LGI’s autumn slate includes one-off documentary “Feed Me,” about the subculture of feederism, and scripted SBS teen mystery series “The Tailings.”

As Australian borders remain closed, Mipcom was never on the cards for LGI or its China office, but Chau adds that the company has attended a few virtual markets “where it’s made sense.”

If ITV Studios’ executive VP of global content Julie Meldal-Johnsen could pin market appetite down to one thing this fall, she says it would be escapism. The distributor, which is also focusing on its own bespoke virtual Fall Festival event, will be launching “Inside Dubai,” an aspirational three-part series on the emirate’s billionaires, and, following its success with “Schitt’s Creek,” is also expanding into comedy.

This includes the launch of one of Paramount Plus Australia’s first originals, “Spreadsheet,” which focuses on a busy lawyer (“IT Crowd’s” Katherine Parkinson) who builds her own dating platform to cope with the chaos of her romantic life. In a first for ITVS, there’s also an adult animation series, “Ten Year Old Tom” from Steve Dildarian (“The Life & Times of Tim”) and Nick Weidenfeld (“Rick and Morty”).
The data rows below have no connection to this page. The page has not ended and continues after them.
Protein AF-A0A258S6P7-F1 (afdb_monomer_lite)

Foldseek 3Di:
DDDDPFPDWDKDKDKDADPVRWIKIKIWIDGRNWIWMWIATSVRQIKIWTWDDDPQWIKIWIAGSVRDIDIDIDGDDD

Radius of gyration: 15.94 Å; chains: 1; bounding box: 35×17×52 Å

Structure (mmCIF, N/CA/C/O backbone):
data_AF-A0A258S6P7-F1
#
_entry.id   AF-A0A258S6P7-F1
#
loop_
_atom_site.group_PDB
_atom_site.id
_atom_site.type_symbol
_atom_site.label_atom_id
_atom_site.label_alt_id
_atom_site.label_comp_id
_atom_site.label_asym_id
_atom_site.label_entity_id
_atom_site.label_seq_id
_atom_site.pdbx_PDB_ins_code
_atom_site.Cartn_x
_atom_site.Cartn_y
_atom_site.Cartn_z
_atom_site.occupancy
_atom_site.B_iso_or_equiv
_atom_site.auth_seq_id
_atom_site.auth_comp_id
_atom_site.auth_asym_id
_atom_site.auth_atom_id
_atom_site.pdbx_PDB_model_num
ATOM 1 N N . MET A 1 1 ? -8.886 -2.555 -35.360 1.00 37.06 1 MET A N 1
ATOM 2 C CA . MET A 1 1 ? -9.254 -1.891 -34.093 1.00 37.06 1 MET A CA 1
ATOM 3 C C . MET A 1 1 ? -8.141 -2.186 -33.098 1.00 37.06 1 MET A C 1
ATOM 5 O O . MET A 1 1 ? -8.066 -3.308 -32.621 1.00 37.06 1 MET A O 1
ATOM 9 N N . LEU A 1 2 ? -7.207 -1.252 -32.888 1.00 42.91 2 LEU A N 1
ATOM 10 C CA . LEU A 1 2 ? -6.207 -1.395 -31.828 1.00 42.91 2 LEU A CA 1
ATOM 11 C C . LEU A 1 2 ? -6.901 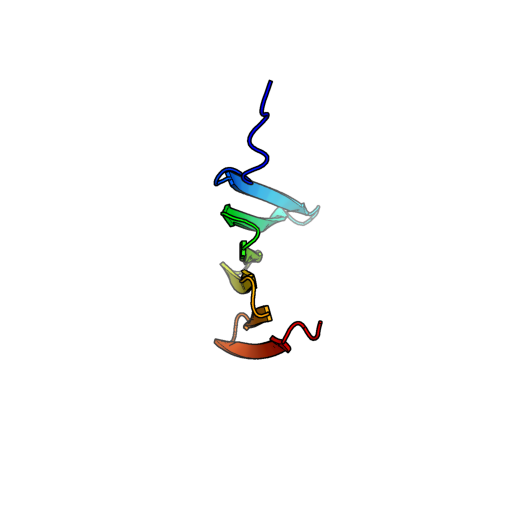-1.077 -30.504 1.00 42.91 2 LEU A C 1
ATOM 13 O O . LEU A 1 2 ? -7.145 0.085 -30.195 1.00 42.91 2 LEU A O 1
ATOM 17 N N . ILE A 1 3 ? -7.277 -2.107 -29.755 1.00 48.31 3 ILE A N 1
ATOM 18 C CA . ILE A 1 3 ? -7.570 -1.948 -28.333 1.00 48.31 3 ILE A CA 1
ATOM 19 C C . ILE A 1 3 ? -6.227 -1.730 -27.633 1.00 48.31 3 ILE A C 1
ATOM 21 O O . ILE A 1 3 ? -5.404 -2.639 -27.569 1.00 48.31 3 ILE A O 1
ATOM 25 N N . SER A 1 4 ? -5.970 -0.506 -27.172 1.00 48.22 4 SER A N 1
ATOM 26 C CA . SER A 1 4 ? -4.908 -0.274 -26.193 1.00 48.22 4 SER A CA 1
ATOM 27 C C . SER A 1 4 ? -5.250 -1.095 -24.938 1.00 48.22 4 SER A C 1
ATOM 29 O O . SER A 1 4 ? -6.359 -1.002 -24.408 1.00 48.22 4 SER A O 1
ATOM 31 N N . LEU A 1 5 ? -4.321 -1.963 -24.527 1.00 54.25 5 LEU A N 1
ATOM 32 C CA . LEU A 1 5 ? -4.385 -2.786 -23.312 1.00 54.25 5 LEU A CA 1
ATOM 33 C C . LEU A 1 5 ? -3.637 -2.121 -22.149 1.00 54.25 5 LEU A C 1
ATOM 35 O O . LEU A 1 5 ? -3.243 -2.798 -21.196 1.00 54.25 5 LEU A O 1
ATOM 39 N N . ASP A 1 6 ? -3.417 -0.809 -22.217 1.00 55.41 6 ASP A N 1
ATOM 40 C CA . ASP A 1 6 ? -2.732 -0.100 -21.148 1.00 55.41 6 ASP A CA 1
ATOM 41 C C . ASP A 1 6 ? -3.589 -0.244 -19.885 1.00 55.41 6 ASP A C 1
ATOM 43 O O . ASP A 1 6 ? -4.768 0.123 -19.857 1.00 55.41 6 ASP A O 1
ATOM 47 N N . ALA A 1 7 ? -3.024 -0.858 -18.842 1.00 61.28 7 ALA A N 1
ATOM 48 C CA . ALA A 1 7 ? -3.706 -1.015 -17.568 1.00 61.28 7 ALA A CA 1
ATOM 49 C C . ALA A 1 7 ? -3.918 0.380 -16.959 1.00 61.28 7 ALA A C 1
ATOM 51 O O . ALA A 1 7 ? -3.018 0.922 -16.316 1.00 61.28 7 ALA A O 1
ATOM 52 N N . GLN A 1 8 ? -5.100 0.950 -17.212 1.00 67.12 8 GLN A N 1
ATOM 53 C CA . GLN A 1 8 ? -5.548 2.250 -16.713 1.00 67.12 8 GLN A CA 1
ATOM 54 C C . GLN A 1 8 ? -5.288 2.375 -15.209 1.00 67.12 8 GLN A C 1
ATOM 56 O O . GLN A 1 8 ? -5.469 1.407 -14.457 1.00 67.12 8 GLN A O 1
ATOM 61 N N . ALA A 1 9 ? -4.898 3.578 -14.779 1.00 78.81 9 ALA A N 1
ATOM 62 C CA . ALA A 1 9 ? -4.762 3.885 -13.367 1.00 78.81 9 ALA A CA 1
ATOM 63 C C . ALA A 1 9 ? -6.097 3.610 -12.655 1.00 78.81 9 ALA A C 1
ATOM 65 O O . ALA A 1 9 ? -7.152 4.097 -13.067 1.00 78.81 9 ALA A O 1
ATOM 66 N N . ARG A 1 10 ? -6.068 2.783 -11.610 1.00 90.00 10 ARG A N 1
ATOM 67 C CA . ARG A 1 10 ? -7.261 2.396 -10.854 1.00 90.00 10 ARG A CA 1
ATOM 68 C C . ARG A 1 10 ? -6.980 2.411 -9.367 1.00 90.00 10 ARG A C 1
ATOM 70 O O . ARG A 1 10 ? -6.080 1.719 -8.892 1.00 90.00 10 ARG A O 1
ATOM 77 N N . GLU A 1 11 ? -7.840 3.111 -8.643 1.00 95.12 11 GLU A N 1
ATOM 78 C CA . GLU A 1 11 ? -7.905 3.082 -7.191 1.00 95.12 11 GLU A CA 1
ATOM 79 C C . GLU A 1 11 ? -9.123 2.277 -6.725 1.00 95.12 11 GLU A C 1
ATOM 81 O O . GLU A 1 11 ? -10.203 2.329 -7.317 1.00 95.12 11 GLU A O 1
ATOM 86 N N . THR A 1 12 ? -8.935 1.472 -5.684 1.00 96.50 12 THR A N 1
ATOM 87 C CA . THR A 1 12 ? -9.997 0.688 -5.051 1.00 96.50 12 THR A CA 1
ATOM 88 C C . THR A 1 12 ? -9.826 0.687 -3.544 1.00 96.50 12 THR A C 1
ATOM 90 O O . THR A 1 12 ? -8.721 0.449 -3.049 1.00 96.50 12 THR A O 1
ATOM 93 N N . SER A 1 13 ? -10.940 0.846 -2.841 1.00 97.25 13 SER A N 1
ATOM 94 C CA . SER A 1 13 ? -11.048 0.737 -1.395 1.00 97.25 13 SER A CA 1
ATOM 95 C C . SER A 1 13 ? -11.907 -0.470 -1.015 1.00 97.25 13 SER A C 1
ATOM 97 O O . SER A 1 13 ? -12.856 -0.826 -1.715 1.00 97.25 13 SER A O 1
ATOM 99 N N . SER A 1 14 ? -11.579 -1.122 0.095 1.00 97.88 14 SER A N 1
ATOM 100 C CA . SER A 1 14 ? -12.429 -2.148 0.701 1.00 97.88 14 SER A CA 1
ATOM 101 C C . SER A 1 14 ? -12.323 -2.084 2.215 1.00 97.88 14 SER A C 1
ATOM 103 O O . SER A 1 14 ? -11.213 -2.010 2.745 1.00 97.88 14 SER A O 1
ATOM 105 N N . THR A 1 15 ? -13.456 -2.193 2.895 1.00 98.31 15 THR A N 1
ATOM 106 C CA . THR A 1 15 ? -13.541 -2.197 4.354 1.00 98.31 15 THR A CA 1
ATOM 107 C C . THR A 1 15 ? -14.267 -3.456 4.801 1.00 98.31 15 THR A C 1
ATOM 109 O O . THR A 1 15 ? -15.276 -3.838 4.212 1.00 98.31 15 THR A O 1
ATOM 112 N N . VAL A 1 16 ? -13.730 -4.117 5.823 1.00 98.25 16 VAL A N 1
ATOM 113 C CA . VAL A 1 16 ? -14.302 -5.329 6.411 1.00 98.25 16 VAL A CA 1
ATOM 114 C C . VAL A 1 16 ? -14.424 -5.120 7.911 1.00 98.25 16 VAL A C 1
ATOM 116 O O . VAL A 1 16 ? -13.434 -4.804 8.571 1.00 98.25 16 VAL A O 1
ATOM 119 N N . THR A 1 17 ? -15.623 -5.332 8.445 1.00 98.00 17 THR A N 1
ATOM 120 C CA . THR A 1 17 ? -15.903 -5.281 9.882 1.00 98.00 17 THR A CA 1
ATOM 121 C C . THR A 1 17 ? -16.217 -6.685 10.383 1.00 98.00 17 THR A C 1
ATOM 123 O O . THR A 1 17 ? -17.070 -7.375 9.826 1.00 98.00 17 THR A O 1
ATOM 126 N N . GLY A 1 18 ? -15.494 -7.126 11.410 1.00 96.56 18 GLY A N 1
ATOM 127 C CA . GLY A 1 18 ? -15.699 -8.424 12.043 1.00 96.56 18 GLY A CA 1
ATOM 128 C C . GLY A 1 18 ? -16.848 -8.418 13.061 1.00 96.56 18 GLY A C 1
ATOM 129 O O . GLY A 1 18 ? -17.330 -7.356 13.453 1.00 96.56 18 GLY A O 1
ATOM 130 N N . PRO A 1 19 ? -17.249 -9.597 13.567 1.00 96.44 19 PRO A N 1
ATOM 131 C CA . PRO A 1 19 ? -18.350 -9.738 14.528 1.00 96.44 19 PRO A CA 1
ATOM 132 C C . PRO A 1 19 ? -18.123 -8.994 15.855 1.00 96.44 19 PRO A C 1
ATOM 134 O O . PRO A 1 19 ? -19.082 -8.611 16.511 1.00 96.44 19 PRO A O 1
ATOM 137 N N . ASN A 1 20 ? -16.866 -8.720 16.217 1.00 95.69 20 ASN A N 1
ATOM 138 C CA . ASN A 1 20 ? -16.510 -7.928 17.400 1.00 95.69 20 ASN A CA 1
ATOM 139 C C . ASN A 1 20 ? -16.481 -6.406 17.124 1.00 95.69 20 ASN A C 1
ATOM 141 O O . ASN A 1 20 ? -15.896 -5.659 17.902 1.00 95.69 20 ASN A O 1
ATOM 145 N N . GLY A 1 21 ? -17.004 -5.940 15.982 1.00 97.12 21 GLY A N 1
ATOM 146 C CA . GLY A 1 21 ? -17.022 -4.523 15.582 1.00 97.12 21 GLY A CA 1
ATOM 147 C C . GLY A 1 21 ? -15.681 -3.959 15.091 1.00 97.12 21 GLY A C 1
ATOM 148 O O . GLY A 1 21 ? -15.614 -2.833 14.604 1.00 97.12 21 GLY A O 1
ATOM 149 N N . GLN A 1 22 ? -14.605 -4.741 15.173 1.00 97.94 22 GLN A N 1
ATOM 150 C CA . GLN A 1 22 ? -13.280 -4.351 14.695 1.00 97.94 22 GLN A CA 1
ATOM 151 C C . GLN A 1 22 ? -13.250 -4.257 13.168 1.00 97.94 22 GLN A C 1
ATOM 153 O O . GLN A 1 22 ? -13.717 -5.162 12.475 1.00 97.94 22 GLN A O 1
ATOM 158 N N . THR A 1 23 ? -12.671 -3.176 12.648 1.00 98.00 23 THR A N 1
ATOM 159 C CA . THR A 1 23 ? -12.687 -2.860 11.217 1.00 98.00 23 THR A CA 1
ATOM 160 C C . THR A 1 23 ? -11.280 -2.832 10.634 1.00 98.00 23 THR A C 1
ATOM 162 O O . THR A 1 23 ? -10.374 -2.243 11.210 1.00 98.00 23 THR A O 1
ATOM 165 N N . THR A 1 24 ? -11.098 -3.447 9.469 1.00 98.31 24 THR A N 1
ATOM 166 C CA . THR A 1 24 ? -9.885 -3.338 8.650 1.00 98.31 24 THR A CA 1
ATOM 167 C C . THR A 1 24 ? -10.229 -2.676 7.329 1.00 98.31 24 THR A C 1
ATOM 169 O O . THR A 1 24 ? -11.232 -3.019 6.702 1.00 98.31 24 THR A O 1
ATOM 172 N N . THR A 1 25 ? -9.380 -1.761 6.876 1.00 98.50 25 THR A N 1
ATOM 173 C CA . THR A 1 25 ? -9.524 -1.114 5.571 1.00 98.50 25 THR A CA 1
ATOM 174 C C . THR A 1 25 ? -8.300 -1.387 4.714 1.00 98.50 25 THR A C 1
ATOM 176 O O . THR A 1 25 ? -7.169 -1.359 5.195 1.00 98.50 25 THR A O 1
ATOM 179 N N . ARG A 1 26 ? -8.520 -1.631 3.424 1.00 98.38 26 ARG A N 1
ATOM 180 C CA . ARG A 1 26 ? -7.473 -1.750 2.414 1.00 98.38 26 ARG A CA 1
ATOM 181 C C . ARG A 1 26 ? -7.715 -0.761 1.287 1.00 98.38 26 ARG A C 1
ATOM 183 O O . ARG A 1 26 ? -8.798 -0.734 0.713 1.00 98.38 26 ARG A O 1
ATOM 190 N N . GLN A 1 27 ? -6.675 -0.017 0.943 1.00 98.31 27 GLN A N 1
ATOM 191 C CA . GLN A 1 27 ? -6.601 0.819 -0.251 1.00 98.31 27 GLN A CA 1
ATOM 192 C C . GLN A 1 27 ? -5.625 0.178 -1.231 1.00 98.31 27 GLN A C 1
ATOM 194 O O . GLN A 1 27 ? -4.615 -0.402 -0.827 1.00 98.31 27 GLN A O 1
ATOM 199 N N . THR A 1 28 ? -5.932 0.202 -2.521 1.00 97.75 28 THR A N 1
ATOM 200 C CA . THR A 1 28 ? -5.042 -0.307 -3.568 1.00 97.75 28 THR A CA 1
ATOM 201 C C . THR A 1 28 ? -5.102 0.607 -4.774 1.00 97.75 28 THR A C 1
ATOM 203 O O . THR A 1 28 ? -6.181 0.872 -5.291 1.00 97.75 28 THR A O 1
ATOM 206 N N . GLN A 1 29 ? -3.931 1.022 -5.234 1.00 96.31 29 GLN A N 1
ATOM 207 C CA . GLN A 1 29 ? -3.718 1.785 -6.448 1.00 96.31 29 GLN A CA 1
ATOM 208 C C . GLN A 1 29 ? -2.915 0.929 -7.420 1.00 96.31 29 GLN A C 1
ATOM 210 O O . GLN A 1 29 ? -1.960 0.242 -7.040 1.00 96.31 29 GLN A O 1
ATOM 215 N N . ARG A 1 30 ? -3.337 0.921 -8.677 1.00 94.50 30 ARG A N 1
ATOM 216 C CA . ARG A 1 30 ? -2.676 0.203 -9.764 1.00 94.50 30 ARG A CA 1
ATOM 217 C C . ARG A 1 30 ? -2.474 1.158 -10.912 1.00 94.50 30 ARG A C 1
ATOM 219 O O . ARG A 1 30 ? -3.420 1.841 -11.273 1.00 94.50 30 ARG A O 1
ATOM 226 N N . GLU A 1 31 ? -1.291 1.149 -11.497 1.00 91.56 31 GLU A N 1
ATOM 227 C CA . GLU A 1 31 ? -0.955 1.991 -12.641 1.00 91.56 31 GLU A CA 1
ATOM 228 C C . GLU A 1 31 ? 0.123 1.289 -13.457 1.00 91.56 31 GLU A C 1
ATOM 230 O O . GLU A 1 31 ? 1.108 0.819 -12.887 1.00 91.56 31 GLU A O 1
ATOM 235 N N . ALA A 1 32 ? -0.089 1.145 -14.770 1.00 88.50 32 ALA A N 1
ATOM 236 C CA . ALA A 1 32 ? 0.881 0.536 -15.687 1.00 88.50 32 ALA A CA 1
ATOM 237 C C . ALA A 1 32 ? 1.434 -0.832 -15.213 1.00 88.50 32 ALA A C 1
ATOM 239 O O . ALA A 1 32 ? 2.588 -1.185 -15.438 1.00 88.50 32 ALA A O 1
ATOM 240 N N . GLY A 1 33 ? 0.612 -1.624 -14.513 1.00 86.12 33 GLY A N 1
ATOM 241 C CA . GLY A 1 33 ? 1.005 -2.920 -13.947 1.00 86.12 33 GLY A CA 1
ATOM 242 C C . GLY A 1 33 ? 1.734 -2.854 -12.596 1.00 86.12 33 GLY A C 1
ATOM 243 O O . GLY A 1 33 ? 1.854 -3.891 -11.933 1.00 86.12 33 GLY A O 1
ATOM 244 N N . SER A 1 34 ? 2.155 -1.679 -12.135 1.00 93.44 34 SER A N 1
ATOM 245 C CA . SER A 1 34 ? 2.620 -1.439 -10.765 1.00 93.44 34 SER A CA 1
ATOM 246 C C . SER A 1 34 ? 1.446 -1.429 -9.780 1.00 93.44 34 SER A C 1
ATOM 248 O O . SER A 1 34 ? 0.288 -1.230 -10.155 1.00 93.44 34 SER A O 1
ATOM 250 N N . VAL A 1 35 ? 1.721 -1.749 -8.513 1.00 96.19 35 VAL A N 1
ATOM 251 C CA . VAL A 1 35 ? 0.701 -1.884 -7.462 1.00 96.19 35 VAL A CA 1
ATOM 252 C C . VAL A 1 35 ? 1.209 -1.288 -6.161 1.00 96.19 35 VAL A C 1
ATOM 254 O O . VAL A 1 35 ? 2.199 -1.772 -5.621 1.00 96.19 35 VAL A O 1
ATOM 257 N N . ASN A 1 36 ? 0.458 -0.346 -5.605 1.00 97.38 36 ASN A N 1
ATOM 258 C CA . ASN A 1 36 ? 0.659 0.175 -4.258 1.00 97.38 36 ASN A CA 1
ATOM 259 C C . ASN A 1 36 ? -0.578 -0.176 -3.432 1.00 97.38 36 ASN A C 1
ATOM 261 O O . ASN A 1 36 ? -1.706 -0.012 -3.896 1.00 97.38 36 ASN A O 1
ATOM 265 N N . SER A 1 37 ? -0.410 -0.712 -2.229 1.00 97.94 37 SER A N 1
ATOM 266 C CA . SER A 1 37 ? -1.547 -0.989 -1.355 1.00 97.94 37 SER A CA 1
ATOM 267 C C . SER A 1 37 ? -1.219 -0.749 0.101 1.00 97.94 37 SER A C 1
ATOM 269 O O . SER A 1 37 ? -0.145 -1.130 0.558 1.00 97.94 37 SER A O 1
ATOM 271 N N . THR A 1 38 ? -2.198 -0.220 0.818 1.00 98.56 38 THR A N 1
ATOM 272 C CA . THR A 1 38 ? -2.128 0.082 2.244 1.00 98.56 38 THR A CA 1
ATOM 273 C C . THR A 1 38 ? -3.235 -0.680 2.948 1.00 98.56 38 THR A C 1
ATOM 275 O O . THR A 1 38 ? -4.374 -0.681 2.480 1.00 98.56 38 THR A O 1
ATOM 278 N N . VAL A 1 39 ? -2.911 -1.347 4.050 1.00 98.50 39 VAL A N 1
ATOM 279 C CA . VAL A 1 39 ? -3.880 -2.005 4.929 1.00 98.50 39 VAL A CA 1
ATOM 280 C C . VAL A 1 39 ? -3.772 -1.366 6.300 1.00 98.50 39 VAL A C 1
ATOM 282 O O . VAL A 1 39 ? -2.695 -1.387 6.887 1.00 98.50 39 VAL A O 1
ATOM 285 N N . THR A 1 40 ? -4.880 -0.845 6.809 1.00 98.50 40 THR A N 1
ATOM 286 C CA . THR A 1 40 ? -4.990 -0.275 8.153 1.00 98.50 40 THR A CA 1
ATOM 287 C C . THR A 1 40 ? -5.891 -1.173 8.986 1.00 98.50 40 THR A C 1
ATOM 289 O O . THR A 1 40 ? -7.042 -1.425 8.613 1.00 98.50 40 THR A O 1
ATOM 292 N N . GLY A 1 41 ? -5.342 -1.698 10.079 1.00 97.69 41 GLY A N 1
ATOM 293 C CA . GLY A 1 41 ? -6.058 -2.544 11.024 1.00 97.69 41 GLY A CA 1
ATOM 294 C C . GLY A 1 41 ? -6.917 -1.748 12.014 1.00 97.69 41 GLY A C 1
ATOM 295 O O . GLY A 1 41 ? -6.879 -0.516 12.016 1.00 97.69 41 GLY A O 1
ATOM 296 N N . PRO A 1 42 ? -7.654 -2.451 12.890 1.00 96.94 42 PRO A N 1
ATOM 297 C CA . PRO A 1 42 ? -8.583 -1.841 13.845 1.00 96.94 42 PRO A CA 1
ATOM 298 C C . PRO A 1 42 ? -7.925 -0.844 14.804 1.00 96.94 42 PRO A C 1
ATOM 300 O O . PRO A 1 42 ? -8.527 0.169 15.138 1.00 96.94 42 PRO A O 1
ATOM 303 N N . ASP A 1 43 ? -6.670 -1.095 15.181 1.00 95.38 43 ASP A N 1
ATOM 304 C CA . ASP A 1 43 ? -5.894 -0.232 16.080 1.00 95.38 43 ASP A CA 1
ATOM 305 C C . ASP A 1 43 ? -5.191 0.929 15.345 1.00 95.38 43 ASP A C 1
ATOM 307 O O . ASP A 1 43 ? -4.289 1.563 15.886 1.00 95.38 43 ASP A O 1
ATOM 311 N N . GLY A 1 44 ? -5.515 1.167 14.069 1.00 96.56 44 GLY A N 1
ATOM 312 C CA . GLY A 1 44 ? -4.876 2.191 13.228 1.00 96.56 44 GLY A CA 1
ATOM 313 C C . GLY A 1 44 ? -3.486 1.811 12.697 1.00 96.56 44 GLY A C 1
ATOM 314 O O . GLY A 1 44 ? -2.944 2.482 11.815 1.00 96.56 44 GLY A O 1
ATOM 315 N N . ASN A 1 45 ? -2.920 0.700 13.170 1.00 97.50 45 ASN A N 1
ATOM 316 C CA . ASN A 1 45 ? -1.663 0.152 12.671 1.00 97.50 45 ASN A CA 1
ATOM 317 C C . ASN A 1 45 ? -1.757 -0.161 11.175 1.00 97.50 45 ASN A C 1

“This is new for us, but adult animation is [trending] around the world; audiences are very hungry for it,” says Meldal-Johnsen. Keshet Intl., meanwhile, has three new shows from Scandinavia this year that all focus on strong female characters. “Pørni” — Norway’s answer to “Fleabag” — is about a divorced mother and social worker trying to find her way in the world. “Dreaming of England,” from Sweden’s SVT, focuses on three generations of women from the same family.

The big launch from the Israeli distributor this year, however, is the tense, eight-part NorwegianGerman thriller “Furia,” penned by “Mammon” creator Gjermund S. Eriksen.

Produced by Oslo-based Monster Scripted and Germany’s X Filme (“Babylon Berlin”), the series follows undercover agent Ragna as she infiltrates a far-right terror cell to avert a major event in Berlin. According to Keshet’s VP of sales Rose Hughes, the push by global SVODs into Europe as well as the mushrooming of local SVODs has created a “buoyant” programming market.

“There’s such a demand for content right now — we’re doing lots of deals often with multiple windowing at the same time,” she says. “There are also so many new buyers to talk to in the SVOD space: Discovery’s D Plus, BrutX in France and Acorn and BritBox in the U.K.”

Hughes is also excited about the blossoming AVOD space, pioneered by the likes of Discovery-ProSieben joint venture Joyn in Germany. Fremantle’s Richter also says AVOD, including free ad-supported TV channels such as Pluto TV or IMDb TV, is “a huge growth area,” noting that the traditional pay-TV world has always existed alongside ad-supported free programming.

“If you look at the traditional local markets, there’s no linear broadcaster that doesn’t have a VOD extension, and for commercial free-to-air that’s mostly AVOD, so the market is already there,” says Richter.